Monday, September 13, 2010

MUTTER PARATHA


INGREDIENTS:

MASALA PREPARATION:

2 CUPS PEAS

1 TSP GINGER GARLIC PASTE

2 TBSP OIL

½ TSP JEERA

½ TSP TURMERIC POWDER

1 TSP CORIANDER POWDER

½ TSP GARAM MASALA

½ TSP CHILLI POWDER

1 TSP AAMCHUR POWDER(DRY MANGO POWDER)

FEW CORIANDER LEAVES

SALT TO TASTE

FOR PARATHA:

4 CUP ATTA

4 TSP OIL

½ TSP SALT

METHOD

IN A COOKING PAN,ADD SOME OIL.ONCE THE OIL IN HOT ENOUGH,ADD GINGER GARLIC PASTE AND SAUTE IT TILL LIGHT BROWN.FOLLOWING THIS ADD JEERA AND PEAS.PLACE A LID AND LET THE ITEMS COOK FOR A WHILE.NOW ADD INTO THIS ALL THE MASALA INGREDIENTS AND ALLOW THE MIXTURE TO COOK WELL BY PLACING THE LID ONCE AGAIN.ONCE THE MIXTURE AND PEAS IS COOKED PROPERLY,REMOVE AND PLACE IT IN AN OPEN DISH AND LIT IT COOL FOR SOMETIME.THEN GRIND THE ENTIRE MASALA INTO A FINE MIXTURE AND KEEP IT ASIDE.

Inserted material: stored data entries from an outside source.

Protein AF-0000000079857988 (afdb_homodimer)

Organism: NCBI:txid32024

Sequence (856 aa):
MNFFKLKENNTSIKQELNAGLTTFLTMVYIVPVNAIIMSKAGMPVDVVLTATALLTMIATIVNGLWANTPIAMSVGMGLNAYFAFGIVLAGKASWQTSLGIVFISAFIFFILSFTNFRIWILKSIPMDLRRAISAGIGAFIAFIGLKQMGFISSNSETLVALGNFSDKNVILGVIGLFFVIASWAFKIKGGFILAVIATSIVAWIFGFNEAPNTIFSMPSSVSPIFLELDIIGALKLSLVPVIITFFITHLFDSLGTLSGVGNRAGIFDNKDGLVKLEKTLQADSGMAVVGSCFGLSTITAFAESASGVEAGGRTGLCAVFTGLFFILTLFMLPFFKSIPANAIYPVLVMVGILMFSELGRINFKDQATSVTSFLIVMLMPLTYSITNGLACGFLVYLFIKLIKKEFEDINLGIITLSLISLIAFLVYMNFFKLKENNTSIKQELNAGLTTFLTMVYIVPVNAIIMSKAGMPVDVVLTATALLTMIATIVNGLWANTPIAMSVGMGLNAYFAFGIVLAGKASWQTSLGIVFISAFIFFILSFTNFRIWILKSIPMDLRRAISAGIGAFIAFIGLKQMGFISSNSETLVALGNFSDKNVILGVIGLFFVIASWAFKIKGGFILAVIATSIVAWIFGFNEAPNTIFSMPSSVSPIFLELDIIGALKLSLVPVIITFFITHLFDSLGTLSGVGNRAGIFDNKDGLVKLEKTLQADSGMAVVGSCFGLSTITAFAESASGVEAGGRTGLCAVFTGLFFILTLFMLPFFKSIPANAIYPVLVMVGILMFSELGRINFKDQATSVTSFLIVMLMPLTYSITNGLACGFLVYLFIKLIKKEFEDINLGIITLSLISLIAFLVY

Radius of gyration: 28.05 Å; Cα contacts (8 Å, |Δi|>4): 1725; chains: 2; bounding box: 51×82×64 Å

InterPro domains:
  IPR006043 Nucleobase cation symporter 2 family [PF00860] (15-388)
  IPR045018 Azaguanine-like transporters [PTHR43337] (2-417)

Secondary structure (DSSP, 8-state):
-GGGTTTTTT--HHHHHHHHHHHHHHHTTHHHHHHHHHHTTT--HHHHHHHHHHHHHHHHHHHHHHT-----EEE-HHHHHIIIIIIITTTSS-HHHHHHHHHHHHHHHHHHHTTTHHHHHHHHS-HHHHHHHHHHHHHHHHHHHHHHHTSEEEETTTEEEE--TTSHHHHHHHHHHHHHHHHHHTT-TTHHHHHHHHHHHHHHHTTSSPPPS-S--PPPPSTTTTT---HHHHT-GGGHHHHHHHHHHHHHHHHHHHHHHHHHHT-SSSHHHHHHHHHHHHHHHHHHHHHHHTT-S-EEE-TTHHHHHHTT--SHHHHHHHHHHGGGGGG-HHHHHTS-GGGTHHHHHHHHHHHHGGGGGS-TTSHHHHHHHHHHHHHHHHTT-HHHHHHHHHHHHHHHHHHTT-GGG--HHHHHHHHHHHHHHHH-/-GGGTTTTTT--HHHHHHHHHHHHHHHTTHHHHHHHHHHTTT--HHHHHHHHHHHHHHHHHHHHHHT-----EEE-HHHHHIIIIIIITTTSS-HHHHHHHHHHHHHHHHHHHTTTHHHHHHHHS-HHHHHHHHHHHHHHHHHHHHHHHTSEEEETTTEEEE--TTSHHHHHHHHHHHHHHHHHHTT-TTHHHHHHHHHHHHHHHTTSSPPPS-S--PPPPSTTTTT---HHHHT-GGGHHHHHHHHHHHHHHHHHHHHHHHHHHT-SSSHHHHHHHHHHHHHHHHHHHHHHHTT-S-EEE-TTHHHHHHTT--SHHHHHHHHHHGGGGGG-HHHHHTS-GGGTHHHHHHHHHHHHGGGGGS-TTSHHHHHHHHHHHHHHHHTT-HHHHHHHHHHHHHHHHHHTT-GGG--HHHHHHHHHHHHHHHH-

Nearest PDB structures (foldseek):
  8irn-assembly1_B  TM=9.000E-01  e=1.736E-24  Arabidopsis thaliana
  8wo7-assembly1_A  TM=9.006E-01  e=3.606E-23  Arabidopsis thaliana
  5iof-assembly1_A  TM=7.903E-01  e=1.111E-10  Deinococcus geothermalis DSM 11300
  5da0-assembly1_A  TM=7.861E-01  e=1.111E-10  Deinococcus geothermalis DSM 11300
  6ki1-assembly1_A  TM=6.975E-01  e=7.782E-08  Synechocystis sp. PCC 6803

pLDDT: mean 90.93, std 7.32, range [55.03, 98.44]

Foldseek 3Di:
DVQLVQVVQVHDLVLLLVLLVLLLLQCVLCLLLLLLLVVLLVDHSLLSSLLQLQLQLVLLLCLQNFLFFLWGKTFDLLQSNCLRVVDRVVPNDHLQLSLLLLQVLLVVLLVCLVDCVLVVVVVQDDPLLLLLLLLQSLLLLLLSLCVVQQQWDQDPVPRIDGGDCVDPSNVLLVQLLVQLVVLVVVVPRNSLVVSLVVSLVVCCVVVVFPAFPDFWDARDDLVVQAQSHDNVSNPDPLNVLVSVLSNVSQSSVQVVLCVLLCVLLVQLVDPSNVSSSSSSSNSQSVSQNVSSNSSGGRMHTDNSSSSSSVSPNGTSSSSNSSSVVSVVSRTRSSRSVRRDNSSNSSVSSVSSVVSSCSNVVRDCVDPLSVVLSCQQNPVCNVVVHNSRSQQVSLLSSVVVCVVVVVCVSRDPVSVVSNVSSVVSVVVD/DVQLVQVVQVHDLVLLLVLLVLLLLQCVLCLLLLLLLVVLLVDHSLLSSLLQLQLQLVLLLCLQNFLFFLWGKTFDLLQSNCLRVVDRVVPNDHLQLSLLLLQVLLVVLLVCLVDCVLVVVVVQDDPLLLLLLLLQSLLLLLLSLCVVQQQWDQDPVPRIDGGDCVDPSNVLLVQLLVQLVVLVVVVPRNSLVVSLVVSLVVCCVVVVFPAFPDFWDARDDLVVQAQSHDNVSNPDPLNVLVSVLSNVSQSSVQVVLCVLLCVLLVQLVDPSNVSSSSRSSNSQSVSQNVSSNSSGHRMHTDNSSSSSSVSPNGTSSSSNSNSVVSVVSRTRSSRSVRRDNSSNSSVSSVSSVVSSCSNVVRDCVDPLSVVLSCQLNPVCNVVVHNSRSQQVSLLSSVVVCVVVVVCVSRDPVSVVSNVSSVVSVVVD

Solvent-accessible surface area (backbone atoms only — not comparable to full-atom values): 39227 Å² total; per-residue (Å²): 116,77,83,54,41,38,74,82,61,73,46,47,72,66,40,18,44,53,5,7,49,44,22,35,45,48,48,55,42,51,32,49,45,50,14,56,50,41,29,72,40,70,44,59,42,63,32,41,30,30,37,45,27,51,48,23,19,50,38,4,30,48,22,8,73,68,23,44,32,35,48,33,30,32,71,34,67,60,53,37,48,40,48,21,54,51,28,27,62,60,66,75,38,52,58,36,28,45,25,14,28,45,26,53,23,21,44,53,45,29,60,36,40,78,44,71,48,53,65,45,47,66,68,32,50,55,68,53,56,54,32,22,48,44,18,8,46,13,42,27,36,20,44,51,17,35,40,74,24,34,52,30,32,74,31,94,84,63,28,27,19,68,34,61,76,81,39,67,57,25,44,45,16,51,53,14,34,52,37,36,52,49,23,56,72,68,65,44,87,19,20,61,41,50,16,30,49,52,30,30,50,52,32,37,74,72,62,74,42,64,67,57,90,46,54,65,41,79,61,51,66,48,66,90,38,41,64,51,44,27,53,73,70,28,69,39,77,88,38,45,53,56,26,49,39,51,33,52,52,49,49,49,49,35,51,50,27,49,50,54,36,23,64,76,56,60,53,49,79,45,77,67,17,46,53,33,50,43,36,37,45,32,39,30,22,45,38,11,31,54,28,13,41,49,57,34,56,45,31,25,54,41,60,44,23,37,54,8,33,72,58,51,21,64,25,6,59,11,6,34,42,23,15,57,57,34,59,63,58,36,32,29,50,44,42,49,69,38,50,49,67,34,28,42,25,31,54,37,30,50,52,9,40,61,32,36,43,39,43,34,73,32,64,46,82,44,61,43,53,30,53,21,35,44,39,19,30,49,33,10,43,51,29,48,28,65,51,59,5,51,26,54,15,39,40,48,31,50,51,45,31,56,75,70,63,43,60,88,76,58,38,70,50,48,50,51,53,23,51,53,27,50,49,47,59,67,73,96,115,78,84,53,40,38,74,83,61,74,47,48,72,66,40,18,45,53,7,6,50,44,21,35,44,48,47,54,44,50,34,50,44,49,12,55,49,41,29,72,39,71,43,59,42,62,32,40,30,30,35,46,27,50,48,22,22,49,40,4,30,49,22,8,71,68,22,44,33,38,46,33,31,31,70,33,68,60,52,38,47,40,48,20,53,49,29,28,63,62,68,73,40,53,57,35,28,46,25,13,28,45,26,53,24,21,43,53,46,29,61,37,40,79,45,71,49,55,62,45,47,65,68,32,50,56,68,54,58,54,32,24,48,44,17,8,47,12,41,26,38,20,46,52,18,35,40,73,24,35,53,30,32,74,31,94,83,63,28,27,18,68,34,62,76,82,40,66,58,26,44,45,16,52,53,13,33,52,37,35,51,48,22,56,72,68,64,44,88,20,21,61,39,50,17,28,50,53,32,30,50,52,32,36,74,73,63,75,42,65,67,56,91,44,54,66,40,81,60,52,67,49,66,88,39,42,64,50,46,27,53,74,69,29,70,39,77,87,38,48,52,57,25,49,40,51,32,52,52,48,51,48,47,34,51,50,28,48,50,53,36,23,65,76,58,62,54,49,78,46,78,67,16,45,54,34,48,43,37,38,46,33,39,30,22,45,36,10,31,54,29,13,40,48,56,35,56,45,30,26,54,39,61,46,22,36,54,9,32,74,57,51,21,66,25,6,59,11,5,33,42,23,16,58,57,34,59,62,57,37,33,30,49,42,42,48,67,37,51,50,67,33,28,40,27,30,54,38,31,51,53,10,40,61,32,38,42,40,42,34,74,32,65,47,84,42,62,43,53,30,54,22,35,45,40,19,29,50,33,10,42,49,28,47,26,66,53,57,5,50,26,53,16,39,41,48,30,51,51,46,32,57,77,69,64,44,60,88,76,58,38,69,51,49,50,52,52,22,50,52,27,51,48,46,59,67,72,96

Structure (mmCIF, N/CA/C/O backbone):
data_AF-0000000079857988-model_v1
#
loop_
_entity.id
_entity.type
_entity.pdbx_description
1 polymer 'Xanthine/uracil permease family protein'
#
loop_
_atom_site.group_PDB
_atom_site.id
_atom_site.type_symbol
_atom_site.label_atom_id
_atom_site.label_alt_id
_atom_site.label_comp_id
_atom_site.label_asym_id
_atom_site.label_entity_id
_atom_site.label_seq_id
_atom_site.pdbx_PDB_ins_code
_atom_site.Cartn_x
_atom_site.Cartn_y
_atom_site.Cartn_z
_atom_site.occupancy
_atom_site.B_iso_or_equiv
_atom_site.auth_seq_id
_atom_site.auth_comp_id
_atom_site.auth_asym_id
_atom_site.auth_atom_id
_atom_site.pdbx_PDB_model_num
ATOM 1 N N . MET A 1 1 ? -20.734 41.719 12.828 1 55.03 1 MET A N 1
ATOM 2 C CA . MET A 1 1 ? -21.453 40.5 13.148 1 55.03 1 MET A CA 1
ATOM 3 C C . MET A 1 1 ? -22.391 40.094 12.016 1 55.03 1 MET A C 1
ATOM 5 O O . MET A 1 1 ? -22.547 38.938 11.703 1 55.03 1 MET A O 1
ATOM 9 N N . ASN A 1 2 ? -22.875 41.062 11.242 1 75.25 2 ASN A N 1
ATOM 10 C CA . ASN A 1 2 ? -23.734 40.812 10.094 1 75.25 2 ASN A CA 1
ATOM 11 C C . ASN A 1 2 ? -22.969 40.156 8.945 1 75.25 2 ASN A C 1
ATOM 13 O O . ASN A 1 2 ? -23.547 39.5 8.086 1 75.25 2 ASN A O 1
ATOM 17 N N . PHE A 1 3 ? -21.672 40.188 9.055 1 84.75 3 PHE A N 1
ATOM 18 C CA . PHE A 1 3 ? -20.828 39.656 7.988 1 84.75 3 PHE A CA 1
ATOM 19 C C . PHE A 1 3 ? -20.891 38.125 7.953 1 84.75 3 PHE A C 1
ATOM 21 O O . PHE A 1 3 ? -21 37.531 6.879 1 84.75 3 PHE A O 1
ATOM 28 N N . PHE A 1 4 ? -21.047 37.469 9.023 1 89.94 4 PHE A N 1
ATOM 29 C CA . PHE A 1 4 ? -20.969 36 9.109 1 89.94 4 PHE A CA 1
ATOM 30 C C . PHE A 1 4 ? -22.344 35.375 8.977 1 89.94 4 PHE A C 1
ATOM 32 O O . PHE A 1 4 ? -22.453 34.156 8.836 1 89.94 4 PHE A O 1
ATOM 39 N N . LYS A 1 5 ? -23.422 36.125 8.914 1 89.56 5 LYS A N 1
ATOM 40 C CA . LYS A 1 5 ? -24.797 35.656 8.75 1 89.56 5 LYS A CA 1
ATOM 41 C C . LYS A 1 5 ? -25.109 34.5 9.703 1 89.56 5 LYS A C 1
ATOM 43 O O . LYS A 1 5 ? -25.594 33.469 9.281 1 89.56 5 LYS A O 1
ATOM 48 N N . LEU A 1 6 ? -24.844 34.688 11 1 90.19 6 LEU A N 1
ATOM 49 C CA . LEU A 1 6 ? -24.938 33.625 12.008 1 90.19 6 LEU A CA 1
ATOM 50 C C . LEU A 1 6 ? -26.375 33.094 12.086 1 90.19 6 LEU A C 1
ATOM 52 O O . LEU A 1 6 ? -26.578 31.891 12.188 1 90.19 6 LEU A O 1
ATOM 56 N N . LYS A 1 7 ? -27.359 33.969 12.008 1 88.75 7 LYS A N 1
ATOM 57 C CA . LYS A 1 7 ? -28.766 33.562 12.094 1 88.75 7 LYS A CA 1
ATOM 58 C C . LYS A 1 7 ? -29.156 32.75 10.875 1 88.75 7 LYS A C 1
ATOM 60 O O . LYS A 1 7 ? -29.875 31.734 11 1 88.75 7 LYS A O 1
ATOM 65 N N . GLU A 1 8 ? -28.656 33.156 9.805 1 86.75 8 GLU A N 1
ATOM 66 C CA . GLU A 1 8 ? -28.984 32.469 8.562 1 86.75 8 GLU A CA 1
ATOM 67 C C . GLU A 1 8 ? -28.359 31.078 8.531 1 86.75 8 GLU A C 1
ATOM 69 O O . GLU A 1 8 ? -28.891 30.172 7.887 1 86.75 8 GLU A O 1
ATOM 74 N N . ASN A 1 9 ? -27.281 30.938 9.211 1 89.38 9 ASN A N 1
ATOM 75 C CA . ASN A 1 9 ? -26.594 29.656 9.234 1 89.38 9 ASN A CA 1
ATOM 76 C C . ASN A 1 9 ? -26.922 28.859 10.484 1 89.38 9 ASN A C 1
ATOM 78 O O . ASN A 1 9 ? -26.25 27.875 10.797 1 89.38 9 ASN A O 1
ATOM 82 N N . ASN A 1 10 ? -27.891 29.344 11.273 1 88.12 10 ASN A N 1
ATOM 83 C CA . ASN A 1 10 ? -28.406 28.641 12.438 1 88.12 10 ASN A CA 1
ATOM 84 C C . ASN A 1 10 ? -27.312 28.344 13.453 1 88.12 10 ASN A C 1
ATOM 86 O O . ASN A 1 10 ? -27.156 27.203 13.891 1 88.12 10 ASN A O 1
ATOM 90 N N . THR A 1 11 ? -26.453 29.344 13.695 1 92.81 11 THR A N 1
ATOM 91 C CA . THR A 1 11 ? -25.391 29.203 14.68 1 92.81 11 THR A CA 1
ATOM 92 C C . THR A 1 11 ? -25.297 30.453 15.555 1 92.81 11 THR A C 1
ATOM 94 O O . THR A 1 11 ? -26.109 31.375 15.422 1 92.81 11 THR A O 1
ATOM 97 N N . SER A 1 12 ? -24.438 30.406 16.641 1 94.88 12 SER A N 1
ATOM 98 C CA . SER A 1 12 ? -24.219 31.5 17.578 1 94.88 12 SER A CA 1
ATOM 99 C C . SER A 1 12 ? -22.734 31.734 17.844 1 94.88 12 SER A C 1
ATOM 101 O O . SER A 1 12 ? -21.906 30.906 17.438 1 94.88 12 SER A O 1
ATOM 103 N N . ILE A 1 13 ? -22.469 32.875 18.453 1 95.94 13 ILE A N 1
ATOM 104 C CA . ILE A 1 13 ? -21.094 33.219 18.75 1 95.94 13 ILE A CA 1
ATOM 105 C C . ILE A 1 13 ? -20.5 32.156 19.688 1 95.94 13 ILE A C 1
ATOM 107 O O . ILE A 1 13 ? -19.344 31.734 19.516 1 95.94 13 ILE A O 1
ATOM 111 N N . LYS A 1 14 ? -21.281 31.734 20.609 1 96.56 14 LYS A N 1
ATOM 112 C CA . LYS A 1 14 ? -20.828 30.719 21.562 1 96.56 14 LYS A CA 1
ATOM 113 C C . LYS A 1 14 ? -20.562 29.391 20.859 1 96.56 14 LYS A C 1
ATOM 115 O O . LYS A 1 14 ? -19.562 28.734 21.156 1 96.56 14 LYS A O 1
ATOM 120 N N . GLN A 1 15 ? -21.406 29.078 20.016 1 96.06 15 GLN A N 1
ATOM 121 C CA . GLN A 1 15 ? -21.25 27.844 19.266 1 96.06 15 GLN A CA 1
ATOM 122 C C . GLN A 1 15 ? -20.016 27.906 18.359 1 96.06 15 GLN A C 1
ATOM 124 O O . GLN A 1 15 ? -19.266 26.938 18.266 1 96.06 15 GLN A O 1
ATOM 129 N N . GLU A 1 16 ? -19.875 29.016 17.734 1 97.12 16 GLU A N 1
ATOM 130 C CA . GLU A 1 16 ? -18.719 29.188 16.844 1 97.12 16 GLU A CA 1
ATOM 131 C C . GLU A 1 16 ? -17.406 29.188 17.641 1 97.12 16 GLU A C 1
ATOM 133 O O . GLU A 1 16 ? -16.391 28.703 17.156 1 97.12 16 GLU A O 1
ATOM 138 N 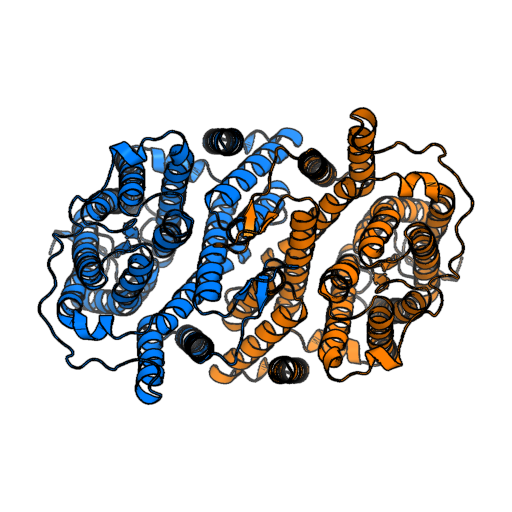N . LEU A 1 17 ? -17.469 29.75 18.781 1 97.56 17 LEU A N 1
ATOM 139 C CA . LEU A 1 17 ? -16.312 29.766 19.656 1 97.56 17 LEU A CA 1
ATOM 140 C C . LEU A 1 17 ? -15.922 28.344 20.078 1 97.56 17 LEU A C 1
ATOM 142 O O . LEU A 1 17 ? -14.75 27.969 20.016 1 97.56 17 LEU A O 1
ATOM 146 N N . ASN A 1 18 ? -16.891 27.594 20.484 1 97 18 ASN A N 1
ATOM 147 C CA . ASN A 1 18 ? -16.641 26.219 20.906 1 97 18 ASN A CA 1
ATOM 148 C C . ASN A 1 18 ? -16.141 25.359 19.734 1 97 18 ASN A C 1
ATOM 150 O O . ASN A 1 18 ? -15.266 24.5 19.922 1 97 18 ASN A O 1
ATOM 154 N N . ALA A 1 19 ? -16.734 25.562 18.656 1 96.94 19 ALA A N 1
ATOM 155 C CA . ALA A 1 19 ? -16.328 24.844 17.453 1 96.94 19 ALA A CA 1
ATOM 156 C C . ALA A 1 19 ? -14.898 25.219 17.047 1 96.94 19 ALA A C 1
ATOM 158 O O . ALA A 1 19 ? -14.125 24.359 16.625 1 96.94 19 ALA A O 1
ATOM 159 N N . GLY A 1 20 ? -14.594 26.484 17.141 1 97.56 20 GLY A N 1
ATOM 160 C CA . GLY A 1 20 ? -13.242 26.938 16.859 1 97.56 20 GLY A CA 1
ATOM 161 C C . GLY A 1 20 ? -12.203 26.359 17.812 1 97.56 20 GLY A C 1
ATOM 162 O O . GLY A 1 20 ? -11.094 26.016 17.391 1 97.56 20 GLY A O 1
ATOM 163 N N . LEU A 1 21 ? -12.586 26.266 19.062 1 97.31 21 LEU A N 1
ATOM 164 C CA . LEU A 1 21 ? -11.703 25.656 20.047 1 97.31 21 LEU A CA 1
ATOM 165 C C . LEU A 1 21 ? -11.469 24.188 19.719 1 97.31 21 LEU A C 1
ATOM 167 O O . LEU A 1 21 ? -10.352 23.688 19.859 1 97.31 21 LEU A O 1
ATOM 171 N N . THR A 1 22 ? -12.516 23.578 19.328 1 96.12 22 THR A N 1
ATOM 172 C CA . THR A 1 22 ? -12.414 22.172 18.953 1 96.12 22 THR A CA 1
ATOM 173 C C . THR A 1 22 ? -11.461 21.984 17.781 1 96.12 22 THR A C 1
ATOM 175 O O . THR A 1 22 ? -10.594 21.109 17.812 1 96.12 22 THR A O 1
ATOM 178 N N . THR A 1 23 ? -11.586 22.797 16.766 1 96.81 23 THR A N 1
ATOM 179 C CA . THR A 1 23 ? -10.695 22.734 15.617 1 96.81 23 THR A CA 1
ATOM 180 C C . THR A 1 23 ? -9.258 23.016 16.031 1 96.81 23 THR A C 1
ATOM 182 O O . THR A 1 23 ? -8.336 22.312 15.602 1 96.81 23 THR A O 1
ATOM 185 N N . PHE A 1 24 ? -9.094 23.984 16.875 1 97.5 24 PHE A N 1
ATOM 186 C CA . PHE A 1 24 ? -7.766 24.359 17.344 1 97.5 24 PHE A CA 1
ATOM 187 C C . PHE A 1 24 ? -7.098 23.188 18.047 1 97.5 24 PHE A C 1
ATOM 189 O O . PHE A 1 24 ? -5.953 22.844 17.75 1 97.5 24 PHE A O 1
ATOM 196 N N . LEU A 1 25 ? -7.812 22.562 18.906 1 95.12 25 LEU A N 1
ATOM 197 C CA . LEU A 1 25 ? -7.258 21.453 19.688 1 95.12 25 LEU A CA 1
ATOM 198 C C . LEU A 1 25 ? -6.875 20.297 18.781 1 95.12 25 LEU A C 1
ATOM 200 O O . LEU A 1 25 ? -5.883 19.609 19.031 1 95.12 25 LEU A O 1
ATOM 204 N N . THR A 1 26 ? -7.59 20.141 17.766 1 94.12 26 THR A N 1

MAKE A DOUGH OUT OF THE FLOUR,SALT AND OIL AND WATER ( AS MUCH REQUIRED) YOU WOULD DO FOR ANY ROTI 30 MINUTES BEFORE AND COVER IT WITH WET MUSLIN CLOTH.DIVIDE IT INTO EQUAL PORTIONS AND KEEP ASIDE.TAKE EACH PORTION AND FLATTEN IT A LITTLE BIT,ADD THE MASALA FILLING INTO IT AND ENCLOSE IT FROM ALL SIDES AND ROLL IT IN THE FORM OF PROPER ROTI.COOK ON A PRE HEATED TAWA WITH LITTLE OIL APPLYING ON BOTH SIDES.SERVE MUTTER PARATHA HOT WITH CURD AND YOUR FAVOURITE CHUTNEY OR WITH PICKLE.